▼▼▼

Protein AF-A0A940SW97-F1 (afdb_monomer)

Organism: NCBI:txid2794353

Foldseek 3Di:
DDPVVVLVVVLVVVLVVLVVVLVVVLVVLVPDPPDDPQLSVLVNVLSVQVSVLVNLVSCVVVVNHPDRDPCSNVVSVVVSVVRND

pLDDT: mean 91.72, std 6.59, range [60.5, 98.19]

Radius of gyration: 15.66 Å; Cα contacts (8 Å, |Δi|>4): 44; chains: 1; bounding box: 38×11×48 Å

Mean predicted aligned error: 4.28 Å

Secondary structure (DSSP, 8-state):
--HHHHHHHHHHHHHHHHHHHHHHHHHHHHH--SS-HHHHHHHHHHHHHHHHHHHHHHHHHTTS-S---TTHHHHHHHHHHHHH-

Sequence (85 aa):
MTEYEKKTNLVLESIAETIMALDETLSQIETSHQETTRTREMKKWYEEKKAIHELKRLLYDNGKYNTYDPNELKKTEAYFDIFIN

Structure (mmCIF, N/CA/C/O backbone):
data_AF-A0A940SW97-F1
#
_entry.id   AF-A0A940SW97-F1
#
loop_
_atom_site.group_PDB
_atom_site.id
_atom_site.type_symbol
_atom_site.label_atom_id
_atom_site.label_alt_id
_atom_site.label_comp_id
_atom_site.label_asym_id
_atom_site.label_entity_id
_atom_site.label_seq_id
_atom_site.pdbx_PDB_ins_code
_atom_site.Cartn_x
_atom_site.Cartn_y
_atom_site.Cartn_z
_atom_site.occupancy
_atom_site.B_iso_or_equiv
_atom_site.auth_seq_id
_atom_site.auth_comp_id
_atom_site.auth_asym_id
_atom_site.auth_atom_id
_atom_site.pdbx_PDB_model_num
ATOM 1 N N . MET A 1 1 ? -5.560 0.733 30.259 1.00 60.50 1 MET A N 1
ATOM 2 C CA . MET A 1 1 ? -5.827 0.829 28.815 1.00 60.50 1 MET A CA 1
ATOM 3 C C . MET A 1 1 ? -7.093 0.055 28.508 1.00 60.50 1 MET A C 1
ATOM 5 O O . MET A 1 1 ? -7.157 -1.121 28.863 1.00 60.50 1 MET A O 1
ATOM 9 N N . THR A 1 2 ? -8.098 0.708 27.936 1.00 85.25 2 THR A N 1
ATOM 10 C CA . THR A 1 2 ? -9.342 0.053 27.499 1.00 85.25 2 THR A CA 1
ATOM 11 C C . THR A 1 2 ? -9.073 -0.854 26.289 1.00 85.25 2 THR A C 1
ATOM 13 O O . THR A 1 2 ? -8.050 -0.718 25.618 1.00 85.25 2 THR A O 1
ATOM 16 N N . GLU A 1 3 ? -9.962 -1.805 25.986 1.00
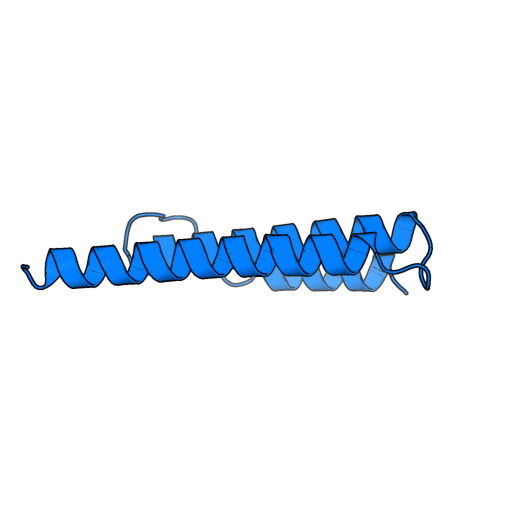 81.00 3 GLU A N 1
ATOM 17 C CA . GLU A 1 3 ? -9.818 -2.648 24.782 1.00 81.00 3 GLU A CA 1
ATOM 18 C C . GLU A 1 3 ? -9.824 -1.819 23.489 1.00 81.00 3 GLU A C 1
ATOM 20 O O . GLU A 1 3 ? -9.096 -2.124 22.546 1.00 81.00 3 GLU A O 1
ATOM 25 N N . TYR A 1 4 ? -10.584 -0.721 23.475 1.00 76.19 4 TYR A N 1
ATOM 26 C CA . TYR A 1 4 ? -10.626 0.228 22.365 1.00 76.19 4 TYR A CA 1
ATOM 27 C C . TYR A 1 4 ? -9.283 0.943 22.149 1.00 76.19 4 TYR A C 1
ATOM 29 O O . TYR A 1 4 ? -8.812 1.058 21.016 1.00 76.19 4 TYR A O 1
ATOM 37 N N . GLU A 1 5 ? -8.639 1.387 23.231 1.00 77.88 5 GLU A N 1
ATOM 38 C CA . GLU A 1 5 ? -7.302 1.991 23.172 1.00 77.88 5 GLU A CA 1
ATOM 39 C C . GLU A 1 5 ? -6.256 0.988 22.672 1.00 77.88 5 GLU A C 1
ATOM 41 O O . GLU A 1 5 ? -5.448 1.334 21.816 1.00 77.88 5 GLU A O 1
ATOM 46 N N . LYS A 1 6 ? -6.314 -0.274 23.124 1.00 83.38 6 LYS
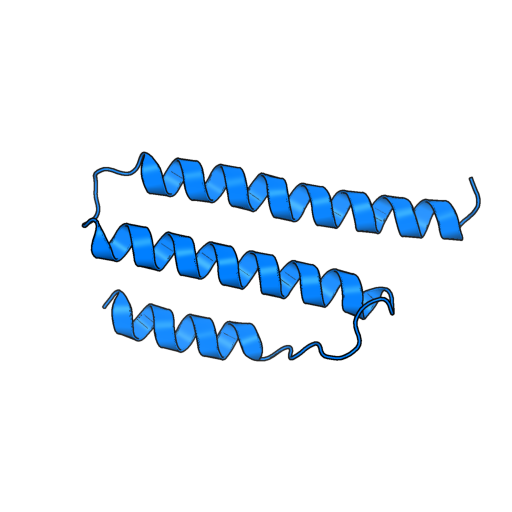 A N 1
ATOM 47 C CA . LYS A 1 6 ? -5.421 -1.336 22.627 1.00 83.38 6 LYS A CA 1
ATOM 48 C C . LYS A 1 6 ? -5.598 -1.573 21.128 1.00 83.38 6 LYS A C 1
ATOM 50 O O . LYS A 1 6 ? -4.610 -1.618 20.405 1.00 83.38 6 LYS A O 1
ATOM 55 N N . LYS A 1 7 ? -6.845 -1.687 20.655 1.00 83.62 7 LYS A N 1
ATOM 56 C CA . LYS A 1 7 ? -7.139 -1.860 19.225 1.00 83.62 7 LYS A CA 1
ATOM 57 C C . LYS A 1 7 ? -6.621 -0.678 18.406 1.00 83.62 7 LYS A C 1
ATOM 59 O O . LYS A 1 7 ? -6.027 -0.880 17.357 1.00 83.62 7 LYS A O 1
ATOM 64 N N . THR A 1 8 ? -6.818 0.545 18.893 1.00 82.94 8 THR A N 1
ATOM 65 C CA . THR A 1 8 ? -6.343 1.756 18.210 1.00 82.94 8 THR A CA 1
ATOM 66 C C . THR A 1 8 ? -4.817 1.793 18.124 1.00 82.94 8 THR A C 1
ATOM 68 O O . THR A 1 8 ? -4.285 2.076 17.054 1.00 82.94 8 THR A O 1
ATOM 71 N N . ASN A 1 9 ? -4.114 1.455 19.209 1.00 88.88 9 ASN A N 1
ATOM 72 C CA . ASN A 1 9 ? -2.651 1.412 19.218 1.00 88.88 9 ASN A CA 1
ATOM 73 C C . ASN A 1 9 ? -2.094 0.384 18.230 1.00 88.88 9 ASN A C 1
ATOM 75 O O . ASN A 1 9 ? -1.212 0.735 17.460 1.00 88.88 9 ASN A O 1
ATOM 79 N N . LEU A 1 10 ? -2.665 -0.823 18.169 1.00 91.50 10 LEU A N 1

▲▲▲

▶ _Task_
Please print each entry exactly as it stands, without the pictures.

▶ _Problem solution_
Protein AF-A0A940SW97-F1 (afdb_monomer)

Organism: NCBI:txid2794353

Foldseek 3Di:
DDPVVVLVVVLVVVLVVLVVVLVVVLVVLVPDPPDDPQLSVLVNVLSVQVSVLVNLVSCVVVVNHPDRDPCSNVVSVVVSVVRND

pLDDT: mean 91.72, std 6.59, range [60.5, 98.19]

Radius of gyration: 15.66 Å; Cα contacts (8 Å, |Δi|>4): 44; chains: 1; bounding box: 38×11×48 Å

Mean predicted aligned error: 4.28 Å

Secondary structure (DSSP, 8-state):
--HHHHHHHHHHHHHHHHHHHHHHHHHHHHH--SS-HHHHHHHHHHHHHHHHHHHHHHHHHTTS-S---TTHHHHHHHHHHHHH-

Sequence (85 aa):
MTEYEKKTNLVLESIAETIMALDETLSQIETSHQETTRTREMKKWYEEKKAIHELKRLLYDNGKYNTYDPNELKKTEAYFDIFIN

Structure (mmCIF, N/CA/C/O backbone):
data_AF-A0A940SW97-F1
#
_entry.id   AF-A0A940SW97-F1
#
loop_
_atom_site.group_PDB
_atom_site.id
_atom_site.type_symbol
_atom_site.label_atom_id
_atom_site.label_alt_id
_atom_site.label_comp_id
_atom_site.label_asym_id
_atom_site.label_entity_id
_atom_site.label_seq_id
_atom_site.pdbx_PDB_ins_code
_atom_site.Cartn_x
_atom_site.Cartn_y
_atom_site.Cartn_z
_atom_site.occupancy
_atom_site.B_iso_or_equiv
_atom_site.auth_seq_id
_atom_site.auth_comp_id
_atom_site.auth_asym_id
_atom_site.auth_atom_id
_atom_site.pdbx_PDB_model_num
ATOM 1 N N . MET A 1 1 ? -5.560 0.733 30.259 1.00 60.50 1 MET A N 1
ATOM 2 C CA . MET A 1 1 ? -5.827 0.829 28.815 1.00 60.50 1 MET A CA 1
ATOM 3 C C . MET A 1 1 ? -7.093 0.055 28.508 1.00 60.50 1 MET A C 1
ATOM 5 O O . MET A 1 1 ? -7.157 -1.121 28.863 1.00 60.50 1 MET A O 1
ATOM 9 N N . THR A 1 2 ? -8.098 0.708 27.936 1.00 85.25 2 THR A N 1
ATOM 10 C CA . THR A 1 2 ? -9.342 0.053 27.499 1.00 85.25 2 THR A CA 1
ATOM 11 C C . THR A 1 2 ? -9.073 -0.854 26.289 1.00 85.25 2 THR A C 1
ATOM 13 O O . THR A 1 2 ? -8.050 -0.718 25.618 1.00 85.25 2 THR A O 1
ATOM 16 N N . GLU A 1 3 ? -9.962 -1.805 25.986 1.00
 81.00 3 GLU A N 1
ATOM 17 C CA . GLU A 1 3 ? -9.818 -2.648 24.782 1.00 81.00 3 GLU A CA 1
ATOM 18 C C . GLU A 1 3 ? -9.824 -1.819 23.489 1.00 81.00 3 GLU A C 1
ATOM 20 O O . GLU A 1 3 ? -9.096 -2.124 22.546 1.00 81.00 3 GLU A O 1
ATOM 25 N N . TYR A 1 4 ? -10.584 -0.721 23.475 1.00 76.19 4 TYR A N 1
ATOM 26 C CA . TYR A 1 4 ? -10.626 0.228 22.365 1.00 76.19 4 TYR A CA 1
ATOM 27 C C . TYR A 1 4 ? -9.283 0.943 22.149 1.00 76.19 4 TYR A C 1
ATOM 29 O O . TYR A 1 4 ? -8.812 1.058 21.016 1.00 76.19 4 TYR A O 1
ATOM 37 N N . GLU A 1 5 ? -8.639 1.387 23.231 1.00 77.88 5 GLU A N 1
ATOM 38 C CA . GLU A 1 5 ? -7.302 1.991 23.172 1.00 77.88 5 GLU A CA 1
ATOM 39 C C . GLU A 1 5 ? -6.256 0.988 22.672 1.00 77.88 5 GLU A C 1
ATOM 41 O O . GLU A 1 5 ? -5.448 1.334 21.816 1.00 77.88 5 GLU A O 1
ATOM 46 N N . LYS A 1 6 ? -6.314 -0.274 23.124 1.00 83.38 6 LYS
 A N 1
ATOM 47 C CA . LYS A 1 6 ? -5.421 -1.336 22.627 1.00 83.38 6 LYS A CA 1
ATOM 48 C C . LYS A 1 6 ? -5.598 -1.573 21.128 1.00 83.38 6 LYS A C 1
ATOM 50 O O . LYS A 1 6 ? -4.610 -1.618 20.405 1.00 83.38 6 LYS A O 1
ATOM 55 N N . LYS A 1 7 ? -6.845 -1.687 20.655 1.00 83.62 7 LYS A N 1
ATOM 56 C CA . LYS A 1 7 ? -7.139 -1.860 19.225 1.00 83.62 7 LYS A CA 1
ATOM 57 C C . LYS A 1 7 ? -6.621 -0.678 18.406 1.00 83.62 7 LYS A C 1
ATOM 59 O O . LYS A 1 7 ? -6.027 -0.880 17.357 1.00 83.62 7 LYS A O 1
ATOM 64 N N . THR A 1 8 ? -6.818 0.545 18.893 1.00 82.94 8 THR A N 1
ATOM 65 C CA . THR A 1 8 ? -6.343 1.756 18.210 1.00 82.94 8 THR A CA 1
ATOM 66 C C . THR A 1 8 ? -4.817 1.793 18.124 1.00 82.94 8 THR A C 1
ATOM 68 O O . THR A 1 8 ? -4.285 2.076 17.054 1.00 82.94 8 THR A O 1
ATOM 71 N N . ASN A 1 9 ? -4.114 1.455 19.209 1.00 88.88 9 ASN A N 1
ATOM 72 C CA . ASN A 1 9 ? -2.651 1.412 19.218 1.00 88.88 9 ASN A CA 1
ATOM 73 C C . ASN A 1 9 ? -2.094 0.384 18.230 1.00 88.88 9 ASN A C 1
ATOM 75 O O . ASN A 1 9 ? -1.212 0.735 17.460 1.00 88.88 9 ASN A O 1
ATOM 79 N N . LEU A 1 10 ? -2.665 -0.823 18.169 1.00 91.50 10 LEU A N 1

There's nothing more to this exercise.